Get Started

Get Started with the AI Tools for Linux*

ID 766885
Date 8/11/2024
Public

Get Started with the AI Tools

The following instructions assume you have installed the AI Tools software. Please see the AI Tools page for installation options.

Follow these steps to build and run a sample with the AI Tools:

  1. Configure your system.
  2. Build and Run a Sample.

NOTE:
Standard Python installations are fully compatible with the AI Tools.

No special modifications to your existing projects are required to start using them with these tools.

Components

The AI Tools include:

  • PyTorch* Optimizations from Intel: Intel is one of the largest contributors to PyTorch, providing regular upstream optimizations to the PyTorch deep learning framework that provide superior performance on Intel architectures. The AI Tools Selector includes the latest binary version of PyTorch tested to work with the rest of the tools, along with Intel Extension for PyTorch, which adds the newest Intel optimizations and usability features.
  • TensorFlow* Optimizations from Intel: TensorFlow has been directly optimized for Intel architecture, in collaboration with Google*, using the primitives of Intel® oneAPI Deep Neural Network Library (oneDNN) to maximize performance. The AI Tools Selector provides the latest binary version compiled with CPU-enabled settings, along with Intel Extension for TensorFlow, which seamlessly plugs into the stock version to add support for new devices and optimizations.
  • Intel® Neural Compressor: Reduce model size and speed up inference for deployment on CPUs or GPUs. The open source library provides a framework-independent API to perform model compression techniques such as quantization, pruning, and knowledge distillation.
  • Intel® Tiber™ AI Studio: Intel Tiber AI Studio is a full-service machine learning operating system that enables you to manage all your AI projects from one place.
  • Intel® Extension for Scikit-learn*: A seamless way to speed up your Scikit-learn application using the Intel® oneAPI Data Analytics Library (oneDAL).
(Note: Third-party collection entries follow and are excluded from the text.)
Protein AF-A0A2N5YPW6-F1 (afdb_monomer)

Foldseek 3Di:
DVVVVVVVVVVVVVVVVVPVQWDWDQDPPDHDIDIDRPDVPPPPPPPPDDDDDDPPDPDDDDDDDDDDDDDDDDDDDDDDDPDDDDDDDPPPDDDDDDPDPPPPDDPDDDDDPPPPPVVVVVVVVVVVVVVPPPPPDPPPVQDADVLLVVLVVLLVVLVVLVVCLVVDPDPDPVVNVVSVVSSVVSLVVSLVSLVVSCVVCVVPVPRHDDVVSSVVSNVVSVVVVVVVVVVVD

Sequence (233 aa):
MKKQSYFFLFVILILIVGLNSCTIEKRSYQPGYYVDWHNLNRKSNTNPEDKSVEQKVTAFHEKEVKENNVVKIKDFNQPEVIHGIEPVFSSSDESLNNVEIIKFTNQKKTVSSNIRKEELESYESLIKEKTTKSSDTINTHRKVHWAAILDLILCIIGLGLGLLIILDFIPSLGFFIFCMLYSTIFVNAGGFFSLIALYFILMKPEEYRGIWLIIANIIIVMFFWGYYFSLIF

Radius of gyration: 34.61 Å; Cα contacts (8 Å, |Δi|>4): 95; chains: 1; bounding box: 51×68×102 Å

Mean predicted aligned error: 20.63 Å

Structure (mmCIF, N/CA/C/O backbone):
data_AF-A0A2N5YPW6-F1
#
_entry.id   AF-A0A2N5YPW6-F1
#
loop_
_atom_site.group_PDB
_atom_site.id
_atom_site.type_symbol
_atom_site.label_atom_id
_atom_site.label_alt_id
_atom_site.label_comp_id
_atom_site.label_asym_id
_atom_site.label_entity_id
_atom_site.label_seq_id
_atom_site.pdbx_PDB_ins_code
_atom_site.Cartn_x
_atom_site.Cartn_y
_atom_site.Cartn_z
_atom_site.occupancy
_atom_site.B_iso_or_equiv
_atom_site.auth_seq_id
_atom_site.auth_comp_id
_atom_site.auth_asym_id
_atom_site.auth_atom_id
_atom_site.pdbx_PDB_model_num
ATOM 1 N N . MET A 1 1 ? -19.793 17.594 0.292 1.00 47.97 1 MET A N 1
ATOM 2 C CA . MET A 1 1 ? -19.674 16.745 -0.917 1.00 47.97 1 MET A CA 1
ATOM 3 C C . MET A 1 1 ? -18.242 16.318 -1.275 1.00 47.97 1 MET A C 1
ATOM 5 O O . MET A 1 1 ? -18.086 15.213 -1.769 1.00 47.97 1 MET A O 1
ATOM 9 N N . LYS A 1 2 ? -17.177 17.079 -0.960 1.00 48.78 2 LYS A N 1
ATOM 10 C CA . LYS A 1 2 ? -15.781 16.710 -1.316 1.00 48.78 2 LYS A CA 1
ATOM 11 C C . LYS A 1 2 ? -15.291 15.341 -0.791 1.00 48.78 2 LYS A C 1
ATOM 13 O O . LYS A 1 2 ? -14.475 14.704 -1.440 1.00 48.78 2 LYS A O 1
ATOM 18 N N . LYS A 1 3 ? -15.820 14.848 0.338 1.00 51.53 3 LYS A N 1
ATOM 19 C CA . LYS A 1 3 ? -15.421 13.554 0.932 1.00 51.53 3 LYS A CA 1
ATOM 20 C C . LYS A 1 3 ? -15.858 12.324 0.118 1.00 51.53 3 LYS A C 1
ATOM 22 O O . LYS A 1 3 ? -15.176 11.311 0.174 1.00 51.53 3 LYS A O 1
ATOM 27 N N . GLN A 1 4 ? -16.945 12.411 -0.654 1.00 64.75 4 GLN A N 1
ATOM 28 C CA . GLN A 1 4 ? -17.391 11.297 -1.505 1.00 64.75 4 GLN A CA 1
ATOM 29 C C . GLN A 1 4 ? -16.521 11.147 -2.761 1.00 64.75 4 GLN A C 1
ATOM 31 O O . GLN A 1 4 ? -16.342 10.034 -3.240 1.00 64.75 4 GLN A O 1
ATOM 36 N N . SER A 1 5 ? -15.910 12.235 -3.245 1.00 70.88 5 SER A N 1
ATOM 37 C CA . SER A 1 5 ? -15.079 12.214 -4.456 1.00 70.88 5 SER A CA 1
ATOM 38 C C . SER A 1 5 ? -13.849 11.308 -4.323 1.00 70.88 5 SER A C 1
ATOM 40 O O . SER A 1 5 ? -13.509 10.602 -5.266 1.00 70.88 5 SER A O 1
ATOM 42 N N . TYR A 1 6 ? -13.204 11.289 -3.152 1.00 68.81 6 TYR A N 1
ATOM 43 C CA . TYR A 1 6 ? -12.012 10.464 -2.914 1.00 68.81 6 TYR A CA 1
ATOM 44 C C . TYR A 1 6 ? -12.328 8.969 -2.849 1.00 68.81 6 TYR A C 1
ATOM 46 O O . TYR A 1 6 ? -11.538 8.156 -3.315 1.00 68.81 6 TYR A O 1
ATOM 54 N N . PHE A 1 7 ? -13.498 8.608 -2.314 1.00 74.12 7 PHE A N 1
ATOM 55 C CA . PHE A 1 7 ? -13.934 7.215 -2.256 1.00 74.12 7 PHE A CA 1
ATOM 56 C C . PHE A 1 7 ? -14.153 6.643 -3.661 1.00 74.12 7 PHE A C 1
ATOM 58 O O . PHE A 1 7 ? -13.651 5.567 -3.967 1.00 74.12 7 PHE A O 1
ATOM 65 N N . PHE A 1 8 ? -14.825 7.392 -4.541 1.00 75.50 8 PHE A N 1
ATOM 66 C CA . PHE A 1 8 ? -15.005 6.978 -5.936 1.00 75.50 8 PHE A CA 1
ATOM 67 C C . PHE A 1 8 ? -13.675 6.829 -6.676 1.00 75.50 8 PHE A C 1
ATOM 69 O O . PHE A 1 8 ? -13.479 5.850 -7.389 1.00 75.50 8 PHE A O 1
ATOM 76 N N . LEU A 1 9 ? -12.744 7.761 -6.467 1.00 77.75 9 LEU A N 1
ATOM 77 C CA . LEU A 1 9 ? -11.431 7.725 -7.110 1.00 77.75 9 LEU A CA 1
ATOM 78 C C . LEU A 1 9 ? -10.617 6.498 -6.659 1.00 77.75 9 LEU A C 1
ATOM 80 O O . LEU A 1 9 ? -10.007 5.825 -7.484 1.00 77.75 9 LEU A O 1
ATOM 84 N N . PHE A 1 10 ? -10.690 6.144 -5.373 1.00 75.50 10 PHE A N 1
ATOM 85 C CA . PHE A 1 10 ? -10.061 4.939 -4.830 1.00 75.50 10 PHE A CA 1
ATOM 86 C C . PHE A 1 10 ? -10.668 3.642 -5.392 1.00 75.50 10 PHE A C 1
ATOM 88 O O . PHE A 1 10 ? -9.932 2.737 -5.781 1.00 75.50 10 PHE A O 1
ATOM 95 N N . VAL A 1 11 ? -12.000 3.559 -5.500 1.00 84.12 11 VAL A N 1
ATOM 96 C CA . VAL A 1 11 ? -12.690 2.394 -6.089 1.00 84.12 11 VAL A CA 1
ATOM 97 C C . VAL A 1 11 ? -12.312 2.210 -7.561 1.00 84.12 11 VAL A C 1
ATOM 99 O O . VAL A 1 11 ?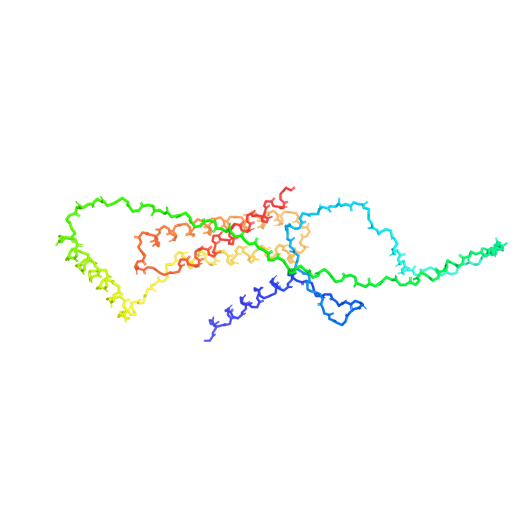 -12.044 1.087 -7.982 1.00 84.12 11 VAL A O 1
ATOM 102 N N . ILE A 1 12 ? -12.238 3.300 -8.330 1.00 86.75 12 ILE A N 1
ATOM 103 C CA . ILE A 1 12 ? -11.804 3.269 -9.735 1.00 86.75 12 ILE A CA 1
ATOM 104 C C . ILE A 1 12 ? -10.363 2.760 -9.845 1.00 86.75 12 ILE A C 1
ATOM 106 O O . ILE A 1 12 ? -10.070 1.942 -10.713 1.00 86.75 12 ILE A O 1
ATOM 110 N N . LEU A 1 13 ? -9.476 3.187 -8.944 1.00 83.00 13 LEU A N 1
ATOM 111 C CA . LEU A 1 13 ? -8.077 2.766 -8.945 1.00 83.00 13 LEU A CA 1
ATOM 112 C C . LEU A 1 13 ? -7.927 1.262 -8.658 1.00 83.00 13 LEU A C 1
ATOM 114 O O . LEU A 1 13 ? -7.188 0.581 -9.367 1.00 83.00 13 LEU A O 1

    Patching scikit-learn makes it a well-suited machine learning framework for dealing with real-life problems.

  • Intel® Optimization for XGBoost*: This well-known machine-learning package for gradient-boosted decision trees includes seamless, drop-in acceleration for Intel® architectures to significantly speed up model training and improve accuracy for better predictions.
  • Modin*, which enables you to seamlessly scale preprocessing across multi nodes using this intelligent, distributed dataframe library with an identical API to pandas. This distribution is only available by Installing the AI Tools with the Conda* Package Manager.
  • OpenVINO™ Toolkit: Convert and optimize models trained using popular frameworks like TensorFlow and PyTorch. Optimize and deploy with best-in-class performance across a mix of Intel CPUs, GPUs (integrated or discrete), NPUs, or FPGAs.
  • Intel® Gaudi® Software: Efficiently map models developed using PyTorch and TensorFlow onto Intel Gaudi AI accelerators. The software suite includes a graph compiler and runtime, a Tensor Processor Core (TPC)* kernel library, firmware and drivers, and developer tools for custom kernel development and profiling.